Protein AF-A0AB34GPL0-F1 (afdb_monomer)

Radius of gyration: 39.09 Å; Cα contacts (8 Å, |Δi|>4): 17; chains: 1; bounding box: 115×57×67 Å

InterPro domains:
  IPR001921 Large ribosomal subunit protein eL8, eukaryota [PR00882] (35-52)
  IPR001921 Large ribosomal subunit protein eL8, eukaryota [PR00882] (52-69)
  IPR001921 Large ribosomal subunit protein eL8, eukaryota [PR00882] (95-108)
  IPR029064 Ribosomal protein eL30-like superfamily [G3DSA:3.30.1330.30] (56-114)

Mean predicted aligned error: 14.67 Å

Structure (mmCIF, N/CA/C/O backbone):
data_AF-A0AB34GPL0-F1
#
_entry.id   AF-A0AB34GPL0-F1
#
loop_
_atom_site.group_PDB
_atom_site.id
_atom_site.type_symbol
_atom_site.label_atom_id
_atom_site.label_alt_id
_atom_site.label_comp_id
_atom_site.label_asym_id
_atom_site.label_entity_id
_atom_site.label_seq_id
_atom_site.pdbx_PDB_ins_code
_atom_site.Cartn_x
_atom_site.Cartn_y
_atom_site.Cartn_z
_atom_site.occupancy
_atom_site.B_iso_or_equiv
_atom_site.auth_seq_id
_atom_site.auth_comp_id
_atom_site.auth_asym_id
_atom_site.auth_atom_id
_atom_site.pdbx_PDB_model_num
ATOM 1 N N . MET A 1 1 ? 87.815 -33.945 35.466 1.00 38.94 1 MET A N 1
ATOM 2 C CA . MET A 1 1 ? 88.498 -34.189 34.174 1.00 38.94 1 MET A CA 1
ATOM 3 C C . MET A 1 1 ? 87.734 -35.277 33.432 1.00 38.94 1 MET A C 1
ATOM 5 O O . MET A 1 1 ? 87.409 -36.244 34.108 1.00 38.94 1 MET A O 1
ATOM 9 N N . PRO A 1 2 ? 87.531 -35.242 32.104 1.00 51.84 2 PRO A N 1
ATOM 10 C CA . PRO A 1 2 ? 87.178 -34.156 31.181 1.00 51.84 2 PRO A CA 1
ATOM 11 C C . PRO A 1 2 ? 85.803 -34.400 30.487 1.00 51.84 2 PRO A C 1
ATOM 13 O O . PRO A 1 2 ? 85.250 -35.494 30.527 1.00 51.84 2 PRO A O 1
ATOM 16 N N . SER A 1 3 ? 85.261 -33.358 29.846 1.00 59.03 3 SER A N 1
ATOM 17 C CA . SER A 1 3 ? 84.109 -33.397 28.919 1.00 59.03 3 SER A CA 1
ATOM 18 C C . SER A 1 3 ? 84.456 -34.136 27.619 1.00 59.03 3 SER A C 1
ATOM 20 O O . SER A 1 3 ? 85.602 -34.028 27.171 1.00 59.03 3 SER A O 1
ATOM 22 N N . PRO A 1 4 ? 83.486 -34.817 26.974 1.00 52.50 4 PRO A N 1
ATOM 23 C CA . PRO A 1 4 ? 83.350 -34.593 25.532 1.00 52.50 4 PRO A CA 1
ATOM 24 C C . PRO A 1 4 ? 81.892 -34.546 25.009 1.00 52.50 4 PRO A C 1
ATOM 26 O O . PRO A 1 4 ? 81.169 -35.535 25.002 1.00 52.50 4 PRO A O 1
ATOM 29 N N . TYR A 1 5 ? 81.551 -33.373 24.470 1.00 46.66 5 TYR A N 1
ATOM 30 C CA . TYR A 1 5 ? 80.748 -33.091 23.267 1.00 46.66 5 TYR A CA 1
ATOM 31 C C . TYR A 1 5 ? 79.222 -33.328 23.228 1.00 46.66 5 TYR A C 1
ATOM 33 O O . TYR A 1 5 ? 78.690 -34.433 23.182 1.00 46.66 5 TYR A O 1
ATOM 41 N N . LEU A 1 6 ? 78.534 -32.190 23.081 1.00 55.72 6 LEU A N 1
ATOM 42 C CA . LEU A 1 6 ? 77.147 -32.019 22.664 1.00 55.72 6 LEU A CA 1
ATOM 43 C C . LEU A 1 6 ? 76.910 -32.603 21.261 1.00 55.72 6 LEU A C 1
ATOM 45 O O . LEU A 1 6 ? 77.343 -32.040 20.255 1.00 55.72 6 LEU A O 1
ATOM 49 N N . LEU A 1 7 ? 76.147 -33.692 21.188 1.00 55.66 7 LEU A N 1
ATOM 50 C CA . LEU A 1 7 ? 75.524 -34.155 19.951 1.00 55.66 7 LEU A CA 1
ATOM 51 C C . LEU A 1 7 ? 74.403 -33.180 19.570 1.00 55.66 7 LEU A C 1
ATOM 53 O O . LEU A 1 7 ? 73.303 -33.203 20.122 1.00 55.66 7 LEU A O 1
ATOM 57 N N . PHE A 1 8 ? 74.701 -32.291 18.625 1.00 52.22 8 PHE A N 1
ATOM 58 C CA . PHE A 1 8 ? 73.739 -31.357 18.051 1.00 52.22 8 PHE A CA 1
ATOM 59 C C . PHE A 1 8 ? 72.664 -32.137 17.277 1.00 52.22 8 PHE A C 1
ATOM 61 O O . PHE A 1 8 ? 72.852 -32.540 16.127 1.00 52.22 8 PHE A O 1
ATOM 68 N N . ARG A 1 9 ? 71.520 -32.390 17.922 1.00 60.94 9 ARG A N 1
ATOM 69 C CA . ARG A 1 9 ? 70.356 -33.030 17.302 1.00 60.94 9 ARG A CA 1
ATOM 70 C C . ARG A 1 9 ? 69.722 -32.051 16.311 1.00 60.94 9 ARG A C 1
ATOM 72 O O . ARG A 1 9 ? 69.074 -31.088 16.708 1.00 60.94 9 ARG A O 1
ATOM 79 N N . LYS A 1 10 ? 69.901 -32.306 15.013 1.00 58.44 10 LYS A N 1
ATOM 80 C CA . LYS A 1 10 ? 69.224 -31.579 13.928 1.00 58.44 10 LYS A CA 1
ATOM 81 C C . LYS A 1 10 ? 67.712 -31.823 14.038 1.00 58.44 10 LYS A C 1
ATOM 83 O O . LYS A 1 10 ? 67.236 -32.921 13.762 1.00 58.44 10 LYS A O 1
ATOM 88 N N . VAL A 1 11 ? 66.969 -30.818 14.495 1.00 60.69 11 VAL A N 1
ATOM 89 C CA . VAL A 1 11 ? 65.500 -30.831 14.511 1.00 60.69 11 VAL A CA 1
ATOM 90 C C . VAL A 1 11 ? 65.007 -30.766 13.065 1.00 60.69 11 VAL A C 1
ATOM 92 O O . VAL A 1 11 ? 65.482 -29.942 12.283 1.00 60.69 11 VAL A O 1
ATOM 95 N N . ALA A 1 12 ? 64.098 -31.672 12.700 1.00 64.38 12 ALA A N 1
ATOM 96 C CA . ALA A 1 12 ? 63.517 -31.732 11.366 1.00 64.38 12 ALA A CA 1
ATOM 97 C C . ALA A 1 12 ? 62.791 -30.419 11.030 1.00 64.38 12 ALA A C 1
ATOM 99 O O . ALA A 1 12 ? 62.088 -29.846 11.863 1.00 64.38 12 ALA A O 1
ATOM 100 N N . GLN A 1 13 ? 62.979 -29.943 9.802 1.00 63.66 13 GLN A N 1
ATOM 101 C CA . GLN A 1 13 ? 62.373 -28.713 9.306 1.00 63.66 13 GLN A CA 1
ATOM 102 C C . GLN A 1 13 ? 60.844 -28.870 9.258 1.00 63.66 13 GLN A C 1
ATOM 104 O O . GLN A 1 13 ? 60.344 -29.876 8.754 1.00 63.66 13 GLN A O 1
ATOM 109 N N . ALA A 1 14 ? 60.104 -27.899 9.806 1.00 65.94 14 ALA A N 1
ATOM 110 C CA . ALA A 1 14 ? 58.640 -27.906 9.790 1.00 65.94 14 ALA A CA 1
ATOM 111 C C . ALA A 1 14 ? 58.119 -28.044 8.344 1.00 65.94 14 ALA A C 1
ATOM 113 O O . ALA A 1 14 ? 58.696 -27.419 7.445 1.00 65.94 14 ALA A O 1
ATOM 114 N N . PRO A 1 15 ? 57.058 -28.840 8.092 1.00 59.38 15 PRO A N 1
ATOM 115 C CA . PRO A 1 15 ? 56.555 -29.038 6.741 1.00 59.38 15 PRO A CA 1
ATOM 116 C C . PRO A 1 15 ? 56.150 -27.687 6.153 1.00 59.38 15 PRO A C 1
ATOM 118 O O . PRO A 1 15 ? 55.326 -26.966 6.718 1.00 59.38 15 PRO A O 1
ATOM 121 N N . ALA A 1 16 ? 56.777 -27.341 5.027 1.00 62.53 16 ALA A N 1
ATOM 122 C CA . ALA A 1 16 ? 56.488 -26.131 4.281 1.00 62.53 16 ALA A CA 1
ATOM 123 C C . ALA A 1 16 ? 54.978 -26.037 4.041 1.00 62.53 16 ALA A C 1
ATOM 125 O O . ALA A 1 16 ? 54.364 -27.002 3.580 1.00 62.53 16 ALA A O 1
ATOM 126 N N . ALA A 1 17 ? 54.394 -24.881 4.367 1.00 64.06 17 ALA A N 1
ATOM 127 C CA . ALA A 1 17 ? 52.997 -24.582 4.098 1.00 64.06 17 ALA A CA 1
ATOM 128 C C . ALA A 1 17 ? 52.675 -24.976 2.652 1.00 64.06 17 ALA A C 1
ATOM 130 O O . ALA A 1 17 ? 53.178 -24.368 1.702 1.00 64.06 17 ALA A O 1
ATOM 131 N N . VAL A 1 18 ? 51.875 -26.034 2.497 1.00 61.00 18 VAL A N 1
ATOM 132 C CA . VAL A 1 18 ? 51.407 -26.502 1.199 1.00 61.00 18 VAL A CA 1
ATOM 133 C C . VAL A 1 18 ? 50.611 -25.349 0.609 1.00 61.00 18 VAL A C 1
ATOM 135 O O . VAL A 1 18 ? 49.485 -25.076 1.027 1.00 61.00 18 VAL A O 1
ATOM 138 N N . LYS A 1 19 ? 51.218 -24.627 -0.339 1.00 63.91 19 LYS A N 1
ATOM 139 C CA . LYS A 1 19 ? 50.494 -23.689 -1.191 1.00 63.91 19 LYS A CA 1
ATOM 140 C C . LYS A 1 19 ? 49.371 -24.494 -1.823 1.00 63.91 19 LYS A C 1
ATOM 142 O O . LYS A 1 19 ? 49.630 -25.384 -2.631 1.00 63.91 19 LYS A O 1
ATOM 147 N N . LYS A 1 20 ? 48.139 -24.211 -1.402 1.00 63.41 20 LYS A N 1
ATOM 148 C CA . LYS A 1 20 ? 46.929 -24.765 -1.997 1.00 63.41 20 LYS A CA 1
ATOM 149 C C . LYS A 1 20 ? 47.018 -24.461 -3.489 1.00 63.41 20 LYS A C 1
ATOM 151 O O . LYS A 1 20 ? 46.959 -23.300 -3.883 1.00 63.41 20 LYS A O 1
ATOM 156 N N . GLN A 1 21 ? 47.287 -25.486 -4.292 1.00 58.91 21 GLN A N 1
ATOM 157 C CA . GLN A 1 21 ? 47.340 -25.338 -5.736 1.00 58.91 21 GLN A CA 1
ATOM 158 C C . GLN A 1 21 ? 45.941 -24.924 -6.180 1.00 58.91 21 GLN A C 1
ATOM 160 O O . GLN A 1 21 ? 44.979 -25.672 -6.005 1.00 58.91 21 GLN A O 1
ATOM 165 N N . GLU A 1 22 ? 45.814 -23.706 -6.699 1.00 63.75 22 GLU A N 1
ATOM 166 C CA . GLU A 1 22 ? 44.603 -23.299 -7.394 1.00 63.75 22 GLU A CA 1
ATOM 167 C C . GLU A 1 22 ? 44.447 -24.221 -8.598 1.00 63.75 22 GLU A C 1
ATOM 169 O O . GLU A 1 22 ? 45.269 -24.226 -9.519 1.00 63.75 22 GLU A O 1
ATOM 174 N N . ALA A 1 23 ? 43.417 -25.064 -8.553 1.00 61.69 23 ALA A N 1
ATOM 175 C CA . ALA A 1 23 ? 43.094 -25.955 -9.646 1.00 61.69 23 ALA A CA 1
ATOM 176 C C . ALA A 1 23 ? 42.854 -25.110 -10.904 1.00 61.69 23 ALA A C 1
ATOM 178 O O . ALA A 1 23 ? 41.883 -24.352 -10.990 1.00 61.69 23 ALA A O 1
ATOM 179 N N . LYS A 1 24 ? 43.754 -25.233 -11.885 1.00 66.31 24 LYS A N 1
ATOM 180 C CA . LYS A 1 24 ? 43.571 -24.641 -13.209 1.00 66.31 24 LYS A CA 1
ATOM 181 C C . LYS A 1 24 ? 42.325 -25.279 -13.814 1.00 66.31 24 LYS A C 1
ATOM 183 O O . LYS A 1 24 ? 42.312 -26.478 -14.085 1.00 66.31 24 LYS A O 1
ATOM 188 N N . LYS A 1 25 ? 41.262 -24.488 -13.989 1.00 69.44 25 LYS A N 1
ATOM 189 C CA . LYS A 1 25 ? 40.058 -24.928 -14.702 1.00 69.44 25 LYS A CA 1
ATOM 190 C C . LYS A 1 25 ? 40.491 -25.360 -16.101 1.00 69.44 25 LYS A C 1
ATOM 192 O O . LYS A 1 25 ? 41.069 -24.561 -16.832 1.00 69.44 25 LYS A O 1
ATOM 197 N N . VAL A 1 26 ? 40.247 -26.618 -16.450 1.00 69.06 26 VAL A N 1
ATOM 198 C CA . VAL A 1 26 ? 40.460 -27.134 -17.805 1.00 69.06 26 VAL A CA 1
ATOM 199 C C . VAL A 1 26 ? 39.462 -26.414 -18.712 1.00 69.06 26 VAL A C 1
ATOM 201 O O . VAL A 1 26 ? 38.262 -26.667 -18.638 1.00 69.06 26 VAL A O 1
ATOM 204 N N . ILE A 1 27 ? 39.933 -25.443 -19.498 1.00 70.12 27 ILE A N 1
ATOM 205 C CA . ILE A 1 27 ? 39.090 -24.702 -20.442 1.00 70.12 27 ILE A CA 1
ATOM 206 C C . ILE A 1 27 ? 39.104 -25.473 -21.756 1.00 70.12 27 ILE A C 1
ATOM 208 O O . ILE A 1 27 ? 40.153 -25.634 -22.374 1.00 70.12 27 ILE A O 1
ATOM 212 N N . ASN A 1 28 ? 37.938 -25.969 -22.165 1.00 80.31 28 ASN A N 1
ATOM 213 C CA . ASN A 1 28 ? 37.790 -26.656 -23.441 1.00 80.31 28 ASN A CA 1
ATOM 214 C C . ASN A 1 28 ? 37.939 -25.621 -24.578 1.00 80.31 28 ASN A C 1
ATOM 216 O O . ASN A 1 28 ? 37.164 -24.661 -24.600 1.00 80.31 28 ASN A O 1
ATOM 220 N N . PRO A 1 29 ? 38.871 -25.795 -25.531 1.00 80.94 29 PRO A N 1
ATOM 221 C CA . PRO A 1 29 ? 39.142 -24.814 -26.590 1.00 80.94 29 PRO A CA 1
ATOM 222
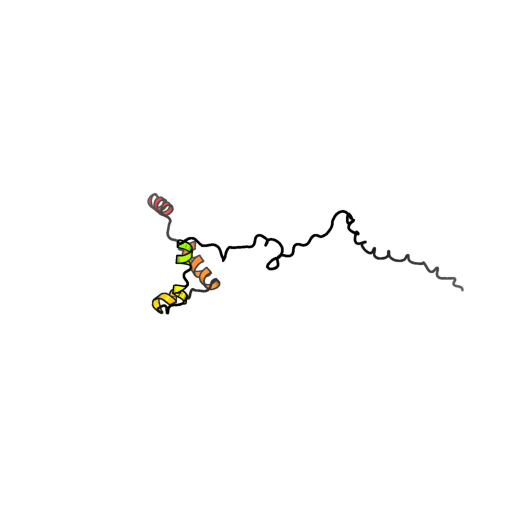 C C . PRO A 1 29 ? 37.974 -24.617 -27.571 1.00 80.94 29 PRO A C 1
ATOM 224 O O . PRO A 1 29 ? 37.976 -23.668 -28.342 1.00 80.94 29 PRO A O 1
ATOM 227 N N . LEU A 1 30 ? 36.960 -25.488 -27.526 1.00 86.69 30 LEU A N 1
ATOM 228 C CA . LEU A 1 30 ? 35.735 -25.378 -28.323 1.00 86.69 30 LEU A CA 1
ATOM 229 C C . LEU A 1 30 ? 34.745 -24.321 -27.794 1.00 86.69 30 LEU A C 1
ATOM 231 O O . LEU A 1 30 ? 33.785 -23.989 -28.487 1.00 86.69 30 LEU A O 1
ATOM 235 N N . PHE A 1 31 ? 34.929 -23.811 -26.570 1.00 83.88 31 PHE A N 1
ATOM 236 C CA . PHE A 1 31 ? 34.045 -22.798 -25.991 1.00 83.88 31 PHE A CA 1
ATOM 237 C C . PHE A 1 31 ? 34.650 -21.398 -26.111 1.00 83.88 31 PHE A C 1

* * *

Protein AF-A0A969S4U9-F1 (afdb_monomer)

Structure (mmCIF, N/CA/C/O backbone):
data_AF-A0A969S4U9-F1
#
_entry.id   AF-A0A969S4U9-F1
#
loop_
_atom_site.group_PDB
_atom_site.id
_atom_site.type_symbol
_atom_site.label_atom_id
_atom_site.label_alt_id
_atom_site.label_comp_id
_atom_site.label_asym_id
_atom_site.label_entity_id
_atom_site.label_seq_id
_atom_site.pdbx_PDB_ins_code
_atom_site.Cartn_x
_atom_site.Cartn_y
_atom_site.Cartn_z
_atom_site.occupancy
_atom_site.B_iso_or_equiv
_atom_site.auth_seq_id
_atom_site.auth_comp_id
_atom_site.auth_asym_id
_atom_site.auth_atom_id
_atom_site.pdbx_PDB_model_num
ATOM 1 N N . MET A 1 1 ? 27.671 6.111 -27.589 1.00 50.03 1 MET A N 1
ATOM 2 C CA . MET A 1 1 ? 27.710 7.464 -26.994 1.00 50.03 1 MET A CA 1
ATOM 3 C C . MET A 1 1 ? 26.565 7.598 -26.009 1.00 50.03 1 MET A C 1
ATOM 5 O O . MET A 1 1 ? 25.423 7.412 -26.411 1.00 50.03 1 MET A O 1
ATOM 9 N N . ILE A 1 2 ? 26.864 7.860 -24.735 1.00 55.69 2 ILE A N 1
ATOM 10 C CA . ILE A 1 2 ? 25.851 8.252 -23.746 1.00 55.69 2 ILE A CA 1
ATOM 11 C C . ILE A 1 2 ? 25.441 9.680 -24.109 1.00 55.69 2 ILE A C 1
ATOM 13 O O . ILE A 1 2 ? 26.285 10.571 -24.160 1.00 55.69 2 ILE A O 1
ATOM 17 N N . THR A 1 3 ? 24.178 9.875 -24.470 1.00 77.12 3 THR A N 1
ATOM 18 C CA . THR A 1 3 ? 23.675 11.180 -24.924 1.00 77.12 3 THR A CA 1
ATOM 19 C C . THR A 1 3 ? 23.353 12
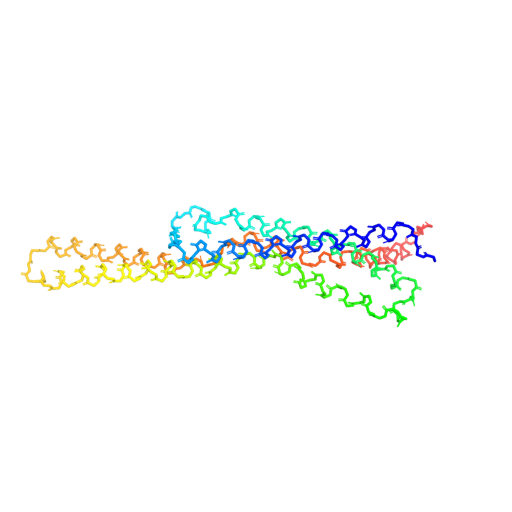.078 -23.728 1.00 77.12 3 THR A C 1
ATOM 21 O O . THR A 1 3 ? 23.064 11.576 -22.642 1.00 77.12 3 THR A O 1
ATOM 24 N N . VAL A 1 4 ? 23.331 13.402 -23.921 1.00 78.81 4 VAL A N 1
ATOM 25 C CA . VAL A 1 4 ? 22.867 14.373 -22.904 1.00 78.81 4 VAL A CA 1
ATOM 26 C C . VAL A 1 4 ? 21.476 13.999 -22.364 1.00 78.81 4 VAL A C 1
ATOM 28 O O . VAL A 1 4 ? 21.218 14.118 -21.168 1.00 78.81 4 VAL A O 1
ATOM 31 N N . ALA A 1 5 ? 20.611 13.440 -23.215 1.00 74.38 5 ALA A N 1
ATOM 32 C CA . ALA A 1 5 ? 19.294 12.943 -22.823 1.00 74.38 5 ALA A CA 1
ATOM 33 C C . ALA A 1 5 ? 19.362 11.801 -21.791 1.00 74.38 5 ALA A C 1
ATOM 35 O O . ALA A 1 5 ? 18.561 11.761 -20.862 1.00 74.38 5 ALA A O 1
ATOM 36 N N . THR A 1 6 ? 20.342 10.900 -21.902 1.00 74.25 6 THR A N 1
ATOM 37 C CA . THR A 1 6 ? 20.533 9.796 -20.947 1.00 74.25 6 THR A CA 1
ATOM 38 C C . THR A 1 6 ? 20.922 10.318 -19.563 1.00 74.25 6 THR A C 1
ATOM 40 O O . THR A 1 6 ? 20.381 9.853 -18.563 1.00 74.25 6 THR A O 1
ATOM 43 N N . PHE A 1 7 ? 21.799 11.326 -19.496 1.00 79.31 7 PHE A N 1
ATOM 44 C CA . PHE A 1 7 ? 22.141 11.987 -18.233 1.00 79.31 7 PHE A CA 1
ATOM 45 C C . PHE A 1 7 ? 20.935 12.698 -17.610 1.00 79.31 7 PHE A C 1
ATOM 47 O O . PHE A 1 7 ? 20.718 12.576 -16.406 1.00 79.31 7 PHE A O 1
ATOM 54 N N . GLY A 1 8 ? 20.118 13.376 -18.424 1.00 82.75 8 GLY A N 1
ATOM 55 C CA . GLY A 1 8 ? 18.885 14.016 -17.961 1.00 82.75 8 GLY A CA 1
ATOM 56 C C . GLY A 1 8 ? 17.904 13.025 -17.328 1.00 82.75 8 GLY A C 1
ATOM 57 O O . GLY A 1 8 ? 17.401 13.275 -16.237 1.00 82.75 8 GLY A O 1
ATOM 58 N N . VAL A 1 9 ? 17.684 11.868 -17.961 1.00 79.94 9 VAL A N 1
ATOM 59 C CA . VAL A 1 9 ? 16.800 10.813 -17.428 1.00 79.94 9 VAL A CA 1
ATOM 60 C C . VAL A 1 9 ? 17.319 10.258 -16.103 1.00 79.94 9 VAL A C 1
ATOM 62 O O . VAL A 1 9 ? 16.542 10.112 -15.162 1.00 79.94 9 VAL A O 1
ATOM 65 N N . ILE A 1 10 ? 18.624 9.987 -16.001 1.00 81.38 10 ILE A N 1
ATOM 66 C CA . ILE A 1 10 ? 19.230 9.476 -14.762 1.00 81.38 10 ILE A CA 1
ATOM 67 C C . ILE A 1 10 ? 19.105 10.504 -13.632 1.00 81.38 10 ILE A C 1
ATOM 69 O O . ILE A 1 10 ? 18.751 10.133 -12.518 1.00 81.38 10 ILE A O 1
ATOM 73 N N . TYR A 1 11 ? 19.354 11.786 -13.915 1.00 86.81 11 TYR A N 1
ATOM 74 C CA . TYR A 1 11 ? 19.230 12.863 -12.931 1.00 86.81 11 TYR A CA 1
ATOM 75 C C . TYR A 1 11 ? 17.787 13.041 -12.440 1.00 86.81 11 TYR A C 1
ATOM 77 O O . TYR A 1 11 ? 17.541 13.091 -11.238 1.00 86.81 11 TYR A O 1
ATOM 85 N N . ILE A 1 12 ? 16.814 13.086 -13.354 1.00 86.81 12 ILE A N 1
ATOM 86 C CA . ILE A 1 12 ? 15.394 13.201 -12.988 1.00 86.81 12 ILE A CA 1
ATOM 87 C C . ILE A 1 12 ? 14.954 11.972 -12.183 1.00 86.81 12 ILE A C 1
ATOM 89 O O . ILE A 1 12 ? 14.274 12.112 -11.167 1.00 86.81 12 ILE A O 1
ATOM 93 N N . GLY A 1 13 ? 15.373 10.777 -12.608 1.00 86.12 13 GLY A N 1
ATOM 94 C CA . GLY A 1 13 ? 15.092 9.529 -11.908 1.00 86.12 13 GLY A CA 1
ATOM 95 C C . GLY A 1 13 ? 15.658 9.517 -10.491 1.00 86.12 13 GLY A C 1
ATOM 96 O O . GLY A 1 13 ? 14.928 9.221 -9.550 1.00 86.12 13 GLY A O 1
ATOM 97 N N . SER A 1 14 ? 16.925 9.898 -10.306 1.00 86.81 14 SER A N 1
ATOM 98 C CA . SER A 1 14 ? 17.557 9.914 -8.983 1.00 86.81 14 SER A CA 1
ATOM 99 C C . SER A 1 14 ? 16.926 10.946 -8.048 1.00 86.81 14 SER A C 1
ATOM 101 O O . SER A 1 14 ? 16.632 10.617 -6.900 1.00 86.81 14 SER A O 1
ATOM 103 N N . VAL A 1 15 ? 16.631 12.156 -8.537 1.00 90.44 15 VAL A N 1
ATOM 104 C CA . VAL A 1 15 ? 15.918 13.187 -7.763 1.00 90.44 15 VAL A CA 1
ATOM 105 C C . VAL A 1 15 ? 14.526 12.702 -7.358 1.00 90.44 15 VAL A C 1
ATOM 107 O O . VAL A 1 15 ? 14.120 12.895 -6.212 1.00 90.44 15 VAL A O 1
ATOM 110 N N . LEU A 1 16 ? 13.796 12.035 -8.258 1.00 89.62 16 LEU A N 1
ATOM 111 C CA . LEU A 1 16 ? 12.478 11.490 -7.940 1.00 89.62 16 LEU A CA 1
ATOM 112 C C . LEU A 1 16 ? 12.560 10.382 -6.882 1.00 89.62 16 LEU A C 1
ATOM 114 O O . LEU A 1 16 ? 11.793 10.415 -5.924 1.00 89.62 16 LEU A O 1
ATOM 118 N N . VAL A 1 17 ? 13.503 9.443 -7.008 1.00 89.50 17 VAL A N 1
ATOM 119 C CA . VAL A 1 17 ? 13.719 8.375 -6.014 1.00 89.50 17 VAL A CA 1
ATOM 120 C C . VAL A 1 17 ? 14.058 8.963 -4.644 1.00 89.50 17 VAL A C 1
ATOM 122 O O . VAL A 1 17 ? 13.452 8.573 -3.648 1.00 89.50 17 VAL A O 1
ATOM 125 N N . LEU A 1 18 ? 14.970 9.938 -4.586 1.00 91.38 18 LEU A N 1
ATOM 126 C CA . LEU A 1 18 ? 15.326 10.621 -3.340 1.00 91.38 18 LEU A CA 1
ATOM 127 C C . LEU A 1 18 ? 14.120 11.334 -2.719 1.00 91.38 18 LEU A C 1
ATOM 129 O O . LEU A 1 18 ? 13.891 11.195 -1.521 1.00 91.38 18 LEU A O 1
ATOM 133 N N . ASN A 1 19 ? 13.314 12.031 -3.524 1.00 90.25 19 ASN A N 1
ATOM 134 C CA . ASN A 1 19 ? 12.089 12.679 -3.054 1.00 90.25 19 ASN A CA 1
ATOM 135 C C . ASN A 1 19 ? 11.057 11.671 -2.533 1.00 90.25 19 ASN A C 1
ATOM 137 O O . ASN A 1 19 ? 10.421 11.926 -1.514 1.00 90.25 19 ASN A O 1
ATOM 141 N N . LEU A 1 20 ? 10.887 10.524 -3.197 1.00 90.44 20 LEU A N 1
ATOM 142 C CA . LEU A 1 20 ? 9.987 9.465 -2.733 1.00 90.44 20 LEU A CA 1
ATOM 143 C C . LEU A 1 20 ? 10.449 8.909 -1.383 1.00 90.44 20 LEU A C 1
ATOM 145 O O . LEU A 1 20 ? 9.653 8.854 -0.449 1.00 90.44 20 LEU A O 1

[WORK ORDER]: Output, from the data above, the lines from the line with "ATOM 74 C CA" to the line with "ATOM 98 C CA" exactly as they stand, both ends included and nothing else.

[FINAL ANSWER]:
ATOM 74 C CA . TYR A 1 11 ? 19.230 12.863 -12.931 1.00 86.81 11 TYR A CA 1
ATOM 75 C C . TYR A 1 11 ? 17.787 13.041 -12.440 1.00 86.81 11 TYR A C 1
ATOM 77 O O . TYR A 1 11 ? 17.541 13.091 -11.238 1.00 86.81 11 TYR A O 1
ATOM 85 N N . ILE A 1 12 ? 16.814 13.086 -13.354 1.00 86.81 12 ILE A N 1
ATOM 86 C CA . ILE A 1 12 ? 15.394 13.201 -12.988 1.00 86.81 12 ILE A CA 1
ATOM 87 C C . ILE A 1 12 ? 14.954 11.972 -12.183 1.00 86.81 12 ILE A C 1
ATOM 89 O O . ILE A 1 12 ? 14.274 12.112 -11.167 1.00 86.81 12 ILE A O 1
ATOM 93 N N . GLY A 1 13 ? 15.373 10.777 -12.608 1.00 86.12 13 GLY A N 1
ATOM 94 C CA . GLY A 1 13 ? 15.092 9.529 -11.908 1.00 86.12 13 GLY A CA 1
ATOM 95 C C . GLY A 1 13 ? 15.658 9.517 -10.491 1.00 86.12 13 GLY A C 1
ATOM 96 O O . GLY A 1 13 ? 14.928 9.221 -9.550 1.00 86.12 13 GLY A O 1
ATOM 97 N N . SER A 1 14 ? 16.925 9.898 -10.306 1.00 86.81 14 SER A N 1
ATOM 98 C CA . SER A 1 14 ? 17.557 9.914 -8.983 1.00 86.81 14 SER A CA 1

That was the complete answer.